Having thus described our invention in the detail and particularity required by the Patent Laws, what is desired protected by Letters Patent is set forth in the following claims.

Claims

WHAT IS CLAIMED IS:

1. A filter element for a permanent perforated core hydraulic fluid filter system comprising: a rigid resin mesh tube with an inner diameter enabling a sliding fit over the permanent core, said resin mesh tube having insufficient strength to resist collapse of the filter element under the pressure drop that develops across the filter element in use but sufficient thickness to permit easy removal of the filter element after use; filter media in a tubular shape abutting the rigid resin mesh tubing; end caps secured to the axial ends of the rigid resin mesh tube and the media; and means for sealing the end caps to the permanent perforated core.
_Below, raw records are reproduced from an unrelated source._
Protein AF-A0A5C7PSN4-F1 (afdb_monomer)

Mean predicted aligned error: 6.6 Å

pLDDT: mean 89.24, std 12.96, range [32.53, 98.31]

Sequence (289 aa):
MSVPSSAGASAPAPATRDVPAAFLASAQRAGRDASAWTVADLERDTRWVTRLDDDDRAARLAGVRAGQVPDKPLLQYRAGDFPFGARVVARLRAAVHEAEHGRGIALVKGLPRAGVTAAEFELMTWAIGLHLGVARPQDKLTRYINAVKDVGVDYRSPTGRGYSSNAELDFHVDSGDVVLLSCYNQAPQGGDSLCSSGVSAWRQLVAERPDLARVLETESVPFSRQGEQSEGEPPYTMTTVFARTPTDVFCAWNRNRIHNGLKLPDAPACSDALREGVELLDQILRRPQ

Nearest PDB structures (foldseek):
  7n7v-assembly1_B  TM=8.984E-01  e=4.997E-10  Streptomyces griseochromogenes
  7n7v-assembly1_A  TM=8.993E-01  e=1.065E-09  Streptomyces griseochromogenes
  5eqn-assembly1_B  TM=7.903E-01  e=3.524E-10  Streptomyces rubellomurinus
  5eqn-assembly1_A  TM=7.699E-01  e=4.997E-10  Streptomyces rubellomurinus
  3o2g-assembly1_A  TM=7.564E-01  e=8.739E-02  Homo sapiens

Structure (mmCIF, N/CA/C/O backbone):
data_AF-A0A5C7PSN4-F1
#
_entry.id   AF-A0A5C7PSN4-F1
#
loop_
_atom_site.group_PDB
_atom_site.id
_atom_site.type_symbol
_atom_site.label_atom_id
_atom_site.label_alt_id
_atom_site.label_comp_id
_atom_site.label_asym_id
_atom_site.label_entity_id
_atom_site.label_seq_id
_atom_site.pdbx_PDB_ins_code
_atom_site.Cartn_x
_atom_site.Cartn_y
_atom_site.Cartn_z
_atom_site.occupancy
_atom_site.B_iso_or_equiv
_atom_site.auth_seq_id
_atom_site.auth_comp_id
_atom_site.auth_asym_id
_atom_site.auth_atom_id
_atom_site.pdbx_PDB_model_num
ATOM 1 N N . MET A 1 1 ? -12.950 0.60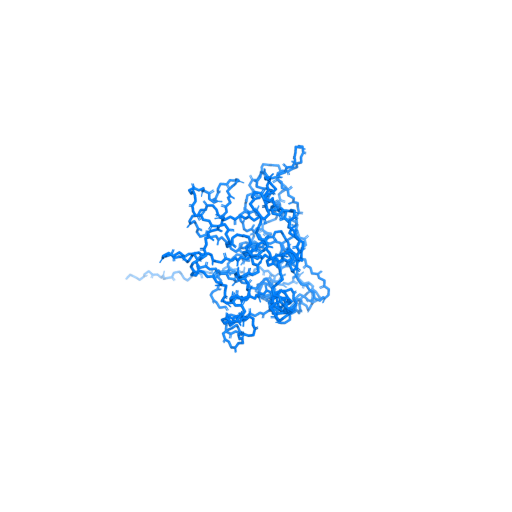5 -59.990 1.00 41.84 1 MET A N 1
ATOM 2 C CA . MET A 1 1 ? -11.805 1.307 -59.376 1.00 41.84 1 MET A CA 1
ATOM 3 C C . MET A 1 1 ? -11.774 0.897 -57.919 1.00 41.84 1 MET A C 1
ATOM 5 O O . MET A 1 1 ? -12.616 1.348 -57.157 1.00 41.84 1 MET A O 1
ATOM 9 N N . SER A 1 2 ? -10.899 -0.046 -57.584 1.00 32.53 2 SER A N 1
ATOM 10 C CA . SER A 1 2 ? -10.804 -0.645 -56.253 1.00 32.53 2 SER A CA 1
ATOM 11 C C . SER A 1 2 ? -9.525 -0.139 -55.601 1.00 32.53 2 SER A C 1
ATOM 13 O O . SER A 1 2 ? -8.450 -0.274 -56.181 1.00 32.53 2 SER A O 1
ATOM 15 N N . VAL A 1 3 ? -9.650 0.479 -54.431 1.00 37.03 3 VAL A N 1
ATOM 16 C CA . VAL A 1 3 ? -8.518 0.932 -53.616 1.00 37.03 3 VAL A CA 1
ATOM 17 C C . VAL A 1 3 ? -8.039 -0.268 -52.791 1.00 37.03 3 VAL A C 1
ATOM 19 O O . VAL A 1 3 ? -8.880 -0.893 -52.139 1.00 37.03 3 VAL A O 1
ATOM 22 N N . PRO A 1 4 ? -6.750 -0.647 -52.805 1.00 38.28 4 PRO A N 1
ATOM 23 C CA . PRO A 1 4 ? -6.285 -1.741 -51.972 1.00 38.28 4 PRO A CA 1
ATOM 24 C C . PRO A 1 4 ? -6.107 -1.265 -50.526 1.00 38.28 4 PRO A C 1
ATOM 26 O O . PRO A 1 4 ? -5.538 -0.209 -50.255 1.00 38.28 4 PRO A O 1
ATOM 29 N N . SER A 1 5 ? -6.610 -2.083 -49.606 1.00 38.69 5 SER A N 1
ATOM 30 C CA . SER A 1 5 ? -6.381 -1.992 -48.167 1.00 38.69 5 SER A CA 1
ATOM 31 C C . SER A 1 5 ? -4.900 -2.242 -47.872 1.00 38.69 5 SER A C 1
ATOM 33 O O . SER A 1 5 ? -4.368 -3.307 -48.187 1.00 38.69 5 SER A O 1
ATOM 35 N N . SER A 1 6 ? -4.224 -1.256 -47.284 1.00 37.56 6 SER A N 1
ATOM 36 C CA . SER A 1 6 ? -2.887 -1.428 -46.724 1.00 37.56 6 SER A CA 1
ATOM 37 C C . SER A 1 6 ? -3.007 -2.133 -45.374 1.00 37.56 6 SER A C 1
ATOM 39 O O . SER A 1 6 ? -3.363 -1.513 -44.370 1.00 37.56 6 SER A O 1
ATOM 41 N N . ALA A 1 7 ? -2.714 -3.431 -45.353 1.00 39.53 7 ALA A N 1
ATOM 42 C CA . ALA A 1 7 ? -2.446 -4.153 -44.120 1.00 39.53 7 ALA A CA 1
ATOM 43 C C . ALA A 1 7 ? -1.244 -3.495 -43.423 1.00 39.53 7 ALA A C 1
ATOM 45 O O . ALA A 1 7 ? -0.150 -3.430 -43.986 1.00 39.53 7 ALA A O 1
ATOM 46 N N . GLY A 1 8 ? -1.472 -2.958 -42.224 1.00 36.22 8 GLY A N 1
ATOM 47 C CA . GLY A 1 8 ? -0.420 -2.402 -41.384 1.00 36.22 8 GLY A CA 1
ATOM 48 C C . GLY A 1 8 ? 0.607 -3.481 -41.059 1.00 36.22 8 GLY A C 1
ATOM 49 O O . GLY A 1 8 ? 0.267 -4.527 -40.511 1.00 36.22 8 GLY A O 1
ATOM 50 N N . ALA A 1 9 ? 1.862 -3.230 -41.421 1.00 38.94 9 ALA A N 1
ATOM 51 C CA . ALA A 1 9 ? 2.982 -4.047 -40.990 1.00 38.94 9 ALA A CA 1
ATOM 52 C C . ALA A 1 9 ? 3.079 -3.981 -39.457 1.00 38.94 9 ALA A C 1
ATOM 54 O O . ALA A 1 9 ? 3.199 -2.894 -38.890 1.00 38.94 9 ALA A O 1
ATOM 55 N N . SER A 1 10 ? 3.017 -5.133 -38.785 1.00 45.06 10 SER A N 1
ATOM 56 C CA . SER A 1 10 ? 3.340 -5.220 -37.362 1.00 45.06 10 SER A CA 1
ATOM 57 C C . SER A 1 10 ? 4.802 -4.822 -37.169 1.00 45.06 10 SER A C 1
ATOM 59 O O . SER A 1 10 ? 5.683 -5.394 -37.819 1.00 45.06 10 SER A O 1
ATOM 61 N N . ALA A 1 11 ? 5.065 -3.866 -36.280 1.00 42.84 11 ALA A N 1
ATOM 62 C CA . ALA A 1 11 ? 6.423 -3.558 -35.852 1.00 42.84 11 ALA A CA 1
ATOM 63 C C . ALA A 1 11 ? 7.113 -4.841 -35.334 1.00 42.84 11 ALA A C 1
ATOM 65 O O . ALA A 1 11 ? 6.461 -5.651 -34.667 1.00 42.84 11 ALA A O 1
ATOM 66 N N . PRO A 1 12 ? 8.399 -5.071 -35.648 1.00 40.84 12 PRO A N 1
ATOM 67 C CA . PRO A 1 12 ? 9.120 -6.233 -35.145 1.00 40.84 12 PRO A CA 1
ATOM 68 C C . PRO A 1 12 ? 9.218 -6.160 -33.616 1.00 40.84 12 PRO A C 1
ATOM 70 O O . PRO A 1 12 ? 9.562 -5.117 -33.063 1.00 40.84 12 PRO A O 1
ATOM 73 N N . ALA A 1 13 ? 8.917 -7.267 -32.934 1.00 48.75 13 ALA A N 1
ATOM 74 C CA . ALA A 1 13 ? 9.091 -7.380 -31.488 1.00 48.75 13 ALA A CA 1
ATOM 75 C C . ALA A 1 13 ? 10.564 -7.107 -31.108 1.00 48.75 13 ALA A C 1
ATOM 77 O O . ALA A 1 13 ? 11.453 -7.710 -31.726 1.00 48.75 13 ALA A O 1
ATOM 78 N N . PRO A 1 14 ? 10.856 -6.243 -30.114 1.00 49.09 14 PRO A N 1
ATOM 79 C CA . PRO A 1 14 ? 12.209 -6.092 -29.595 1.00 49.09 14 PRO A CA 1
ATOM 80 C C . PRO A 1 14 ? 12.721 -7.438 -29.078 1.00 49.09 14 PRO A C 1
ATOM 82 O O . PRO A 1 14 ? 11.978 -8.244 -28.517 1.00 49.09 14 PRO A O 1
ATOM 85 N N . ALA A 1 15 ? 13.993 -7.709 -29.345 1.00 49.16 15 ALA A N 1
ATOM 86 C CA . ALA A 1 15 ? 14.571 -9.033 -29.239 1.00 49.16 15 ALA A CA 1
ATOM 87 C C . ALA A 1 15 ? 14.615 -9.541 -27.787 1.00 49.16 15 ALA A C 1
ATOM 89 O O . ALA A 1 15 ? 15.451 -9.134 -26.989 1.00 49.16 15 ALA A O 1
ATOM 90 N N . THR A 1 16 ?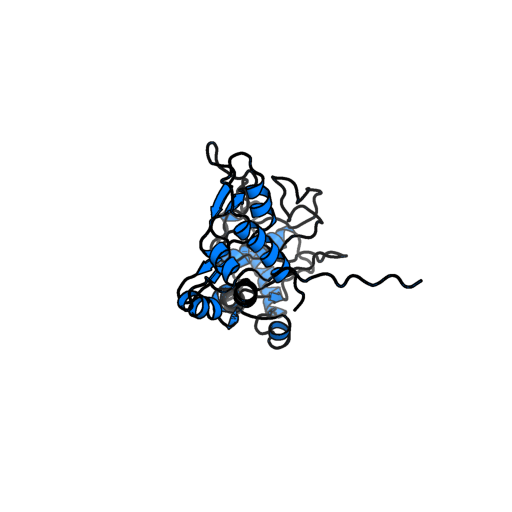 13.839 -10.584 -27.502 1.00 52.88 16 THR A N 1
ATOM 91 C CA . THR A 1 16 ? 14.032 -11.500 -26.362 1.00 52.88 16 THR A CA 1
ATOM 92 C C . THR A 1 16 ? 15.407 -12.198 -26.352 1.00 52.88 16 THR A C 1
ATOM 94 O O . THR A 1 16 ? 15.688 -12.987 -25.454 1.00 52.88 16 THR A O 1
ATOM 97 N N . ARG A 1 17 ? 16.276 -11.939 -27.344 1.00 54.59 17 ARG A N 1
ATOM 98 C CA . ARG A 1 17 ? 17.512 -12.689 -27.616 1.00 54.59 17 ARG A CA 1
ATOM 99 C C . ARG A 1 17 ? 18.687 -12.371 -26.681 1.00 54.59 17 ARG A C 1
ATOM 101 O O . ARG A 1 17 ? 19.576 -13.209 -26.594 1.00 54.59 17 ARG A O 1
ATOM 108 N N . ASP A 1 18 ? 18.657 -11.260 -25.940 1.00 75.19 18 ASP A N 1
ATOM 109 C CA . ASP A 1 18 ? 19.790 -10.824 -25.095 1.00 75.19 18 ASP A CA 1
ATOM 110 C C . ASP A 1 18 ? 19.566 -11.002 -23.581 1.00 75.19 18 ASP A C 1
A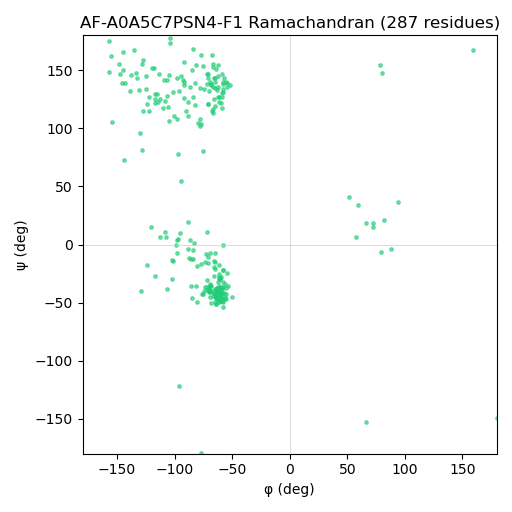TOM 112 O O . ASP A 1 18 ? 20.389 -10.578 -22.766 1.00 75.19 18 ASP A O 1
ATOM 116 N N . VAL A 1 19 ? 18.462 -11.632 -23.160 1.00 86.75 19 VAL A N 1
ATOM 117 C CA . VAL A 1 19 ? 18.201 -11.881 -21.733 1.00 86.75 19 VAL A CA 1
ATOM 118 C C . VAL A 1 19 ? 18.825 -13.218 -21.311 1.00 86.75 19 VAL A C 1
ATOM 120 O O . VAL A 1 19 ? 18.460 -14.256 -21.867 1.00 86.75 19 VAL A O 1
ATOM 123 N N . PRO A 1 20 ? 19.728 -13.251 -20.309 1.00 90.25 20 PRO A N 1
ATOM 124 C CA . PRO A 1 20 ? 20.351 -14.498 -19.873 1.00 90.25 20 PRO A CA 1
ATOM 125 C C . PRO A 1 20 ? 19.319 -15.541 -19.425 1.00 90.25 20 PRO A C 1
ATOM 127 O O . PRO A 1 20 ? 18.446 -15.253 -18.606 1.00 90.25 20 PRO A O 1
ATOM 130 N N . ALA A 1 21 ? 19.462 -16.792 -19.873 1.00 88.69 21 ALA A N 1
ATOM 131 C CA . ALA A 1 21 ? 18.558 -17.882 -19.483 1.00 88.69 21 ALA A CA 1
ATOM 132 C C . ALA A 1 21 ? 18.476 -18.076 -17.955 1.00 88.69 21 ALA A C 1
ATOM 134 O O . ALA A 1 21 ? 17.412 -18.381 -17.415 1.00 88.69 21 ALA A O 1
ATOM 135 N N . ALA A 1 22 ? 19.585 -17.838 -17.245 1.00 88.00 22 ALA A N 1
ATOM 136 C CA . ALA A 1 22 ? 19.632 -17.878 -15.785 1.00 88.00 22 ALA A CA 1
ATOM 137 C C . ALA A 1 22 ? 18.743 -16.804 -15.131 1.00 88.00 22 ALA A C 1
ATOM 139 O O . ALA A 1 22 ? 18.096 -17.086 -14.123 1.00 88.00 22 ALA A O 1
ATOM 140 N N . PHE A 1 23 ? 18.676 -15.603 -15.720 1.00 90.56 23 PHE A N 1
ATOM 141 C CA . PHE A 1 23 ? 17.755 -14.555 -15.282 1.00 90.56 23 PHE A CA 1
ATOM 142 C C . PHE A 1 23 ? 16.310 -14.997 -15.499 1.00 90.56 23 PHE A C 1
ATOM 144 O O . PHE A 1 23 ? 15.524 -14.941 -14.566 1.00 90.56 23 PHE A O 1
ATOM 151 N N . LEU A 1 24 ? 15.964 -15.494 -16.692 1.00 89.94 24 LEU A N 1
ATOM 152 C CA . LEU A 1 24 ? 14.592 -15.918 -17.000 1.00 89.94 24 LEU A CA 1
ATOM 153 C C . LEU A 1 24 ? 14.097 -16.981 -16.017 1.00 89.94 24 LEU A C 1
ATOM 155 O O . LEU A 1 24 ? 13.011 -16.858 -15.454 1.00 89.94 24 LEU A O 1
ATOM 159 N N . ALA A 1 25 ? 14.927 -17.996 -15.766 1.00 87.94 25 ALA A N 1
ATOM 160 C CA . ALA A 1 25 ? 14.580 -19.091 -14.875 1.00 87.94 25 ALA A CA 1
ATOM 161 C C . ALA A 1 25 ? 14.337 -18.627 -13.429 1.00 87.94 25 ALA A C 1
ATOM 163 O O . ALA A 1 25 ? 13.430 -19.142 -12.776 1.00 87.94 25 ALA A O 1
ATOM 164 N N . SER A 1 26 ? 15.133 -17.684 -12.910 1.00 90.00 26 SER A N 1
ATOM 165 C CA . SER A 1 26 ? 14.928 -17.148 -11.558 1.00 90.00 26 SER A CA 1
ATOM 166 C C . SER A 1 26 ? 13.762 -16.158 -11.508 1.00 90.00 26 SER A C 1
ATOM 168 O O . SER A 1 26 ? 12.923 -16.249 -10.617 1.00 90.00 26 SER A O 1
ATOM 170 N N . ALA A 1 27 ? 13.655 -15.274 -12.500 1.00 89.94 27 ALA A N 1
ATOM 171 C CA . ALA A 1 27 ? 12.631 -14.244 -12.615 1.00 89.94 27 ALA A CA 1
ATOM 172 C C . ALA A 1 27 ? 11.209 -14.820 -12.680 1.00 89.94 27 ALA A C 1
ATOM 174 O O . ALA A 1 27 ? 10.322 -14.321 -11.991 1.00 89.94 27 ALA A O 1
ATOM 175 N N . GLN A 1 28 ? 10.989 -15.889 -13.450 1.00 88.44 28 GLN A N 1
ATOM 176 C CA . GLN A 1 28 ? 9.667 -16.516 -13.606 1.00 88.44 28 GLN A CA 1
ATOM 177 C C . GLN A 1 28 ? 9.136 -17.155 -12.317 1.00 88.44 28 GLN A C 1
ATOM 179 O O . GLN A 1 28 ? 7.927 -17.265 -12.136 1.00 88.44 28 GLN A O 1
ATOM 184 N N . ARG A 1 29 ? 10.034 -17.582 -11.424 1.00 86.62 29 ARG A N 1
ATOM 185 C CA . ARG A 1 29 ? 9.683 -18.226 -10.149 1.00 86.62 29 ARG A CA 1
ATOM 186 C C . ARG A 1 29 ? 9.731 -17.273 -8.962 1.00 86.62 29 ARG A C 1
ATOM 188 O O . ARG A 1 29 ? 9.487 -17.699 -7.839 1.00 86.62 29 ARG A O 1
ATOM 195 N N . ALA A 1 30 ? 10.081 -16.013 -9.190 1.00 90.00 30 ALA A N 1
ATOM 196 C CA . ALA A 1 30 ? 10.281 -15.080 -8.105 1.00 90.00 30 ALA A CA 1
ATOM 197 C C . ALA A 1 30 ? 8.952 -14.681 -7.446 1.00 90.00 30 ALA A C 1
ATOM 199 O O . ALA A 1 30 ? 7.907 -14.586 -8.104 1.00 90.00 30 ALA A O 1
ATOM 200 N N . GLY A 1 31 ? 9.024 -14.440 -6.136 1.00 89.31 31 GLY A N 1
ATOM 201 C CA . GLY A 1 31 ? 7.872 -14.155 -5.293 1.00 89.31 31 GLY A CA 1
ATOM 202 C C . GLY A 1 31 ? 7.102 -15.420 -4.922 1.00 89.31 31 GLY A C 1
ATOM 203 O O . GLY A 1 31 ? 7.118 -16.425 -5.633 1.00 89.31 31 GLY A O 1
ATOM 204 N N . ARG A 1 32 ? 6.405 -15.362 -3.787 1.00 90.56 32 ARG A N 1
ATOM 205 C CA . ARG A 1 32 ? 5.611 -16.483 -3.274 1.00 90.56 32 ARG A CA 1
ATOM 206 C C . ARG A 1 32 ? 4.405 -16.745 -4.169 1.00 90.56 32 ARG A C 1
ATOM 208 O O . ARG A 1 32 ? 3.682 -15.816 -4.520 1.00 90.56 32 ARG A O 1
ATOM 215 N N . ASP A 1 33 ? 4.122 -18.017 -4.436 1.00 89.88 33 ASP A N 1
ATOM 216 C CA . ASP A 1 33 ? 2.967 -18.416 -5.252 1.00 89.88 33 ASP A CA 1
ATOM 217 C C . ASP A 1 33 ? 1.637 -17.943 -4.659 1.00 89.88 33 ASP A C 1
ATOM 219 O O . ASP A 1 33 ? 0.761 -17.500 -5.393 1.00 89.88 33 ASP A O 1
ATOM 223 N N . ALA A 1 34 ? 1.508 -17.944 -3.328 1.00 93.31 34 ALA A N 1
ATOM 224 C CA . ALA A 1 34 ? 0.314 -17.437 -2.652 1.00 93.31 34 ALA A CA 1
ATOM 225 C C . ALA A 1 34 ? 0.046 -15.951 -2.948 1.00 93.31 34 ALA A C 1
ATOM 227 O O . ALA A 1 34 ? -1.107 -15.528 -2.952 1.00 93.31 34 ALA A O 1
ATOM 228 N N . SER A 1 35 ? 1.096 -15.166 -3.202 1.00 95.06 35 SER A N 1
ATOM 229 C CA . SER A 1 35 ? 0.994 -13.747 -3.541 1.00 95.06 35 SER A CA 1
ATOM 230 C C . SER A 1 35 ? 0.811 -13.520 -5.046 1.00 95.06 35 SER A C 1
ATOM 232 O O . SER A 1 35 ? 0.478 -12.411 -5.435 1.00 95.06 35 SER A O 1
ATOM 234 N N . ALA A 1 36 ? 0.992 -14.535 -5.897 1.00 95.25 36 ALA A N 1
ATOM 235 C CA . ALA A 1 36 ? 0.883 -14.454 -7.356 1.00 95.25 36 ALA A CA 1
ATOM 236 C C . ALA A 1 36 ? -0.523 -14.845 -7.861 1.00 95.25 36 ALA A C 1
ATOM 238 O O . ALA A 1 36 ? -0.672 -15.766 -8.663 1.00 95.25 36 ALA A O 1
ATOM 239 N N . TRP A 1 37 ? -1.559 -14.182 -7.346 1.00 96.56 37 TRP A N 1
ATOM 240 C CA . TRP A 1 37 ? -2.963 -14.474 -7.653 1.00 96.56 37 TRP A CA 1
ATOM 241 C C . TRP A 1 37 ? -3.517 -13.657 -8.831 1.00 96.56 37 TRP A C 1
ATOM 243 O O . TRP A 1 37 ? -3.033 -12.564 -9.136 1.00 96.56 37 TRP A O 1
ATOM 253 N N . THR A 1 38 ? -4.568 -14.194 -9.452 1.00 96.25 38 THR A N 1
ATOM 254 C CA . THR A 1 38 ? -5.494 -13.502 -10.370 1.00 96.25 38 THR A CA 1
ATOM 255 C C . THR A 1 38 ? -6.821 -13.195 -9.671 1.00 96.25 38 THR A C 1
ATOM 257 O O . THR A 1 38 ? -7.064 -13.671 -8.554 1.00 96.25 38 THR A O 1
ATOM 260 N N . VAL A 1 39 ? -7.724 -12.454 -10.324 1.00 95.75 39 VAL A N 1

2. A filter element for a permanent perforated core hydraulic fluid filter system comprising: a rigid polypropylene mesh tube having an axis and having a thickness of at least 0.050 inch with an inner diameter enabling a sliding fit over the permanent core, said tube having an open space of at least 36 percent based on the total area of the tube surface and a plurality of circumferential strands lying in a plane that is substantially perpendicular to the axis of the tube; a pleated filter media folded in a tubular shape abutting the rigid resin mesh tubing; an exterior mesh wrapped about the pleated filter media; end caps secured to the axial ends of the rigid resin mesh tube and the pleated media; and means for sealing the end caps to the permanent perforated core.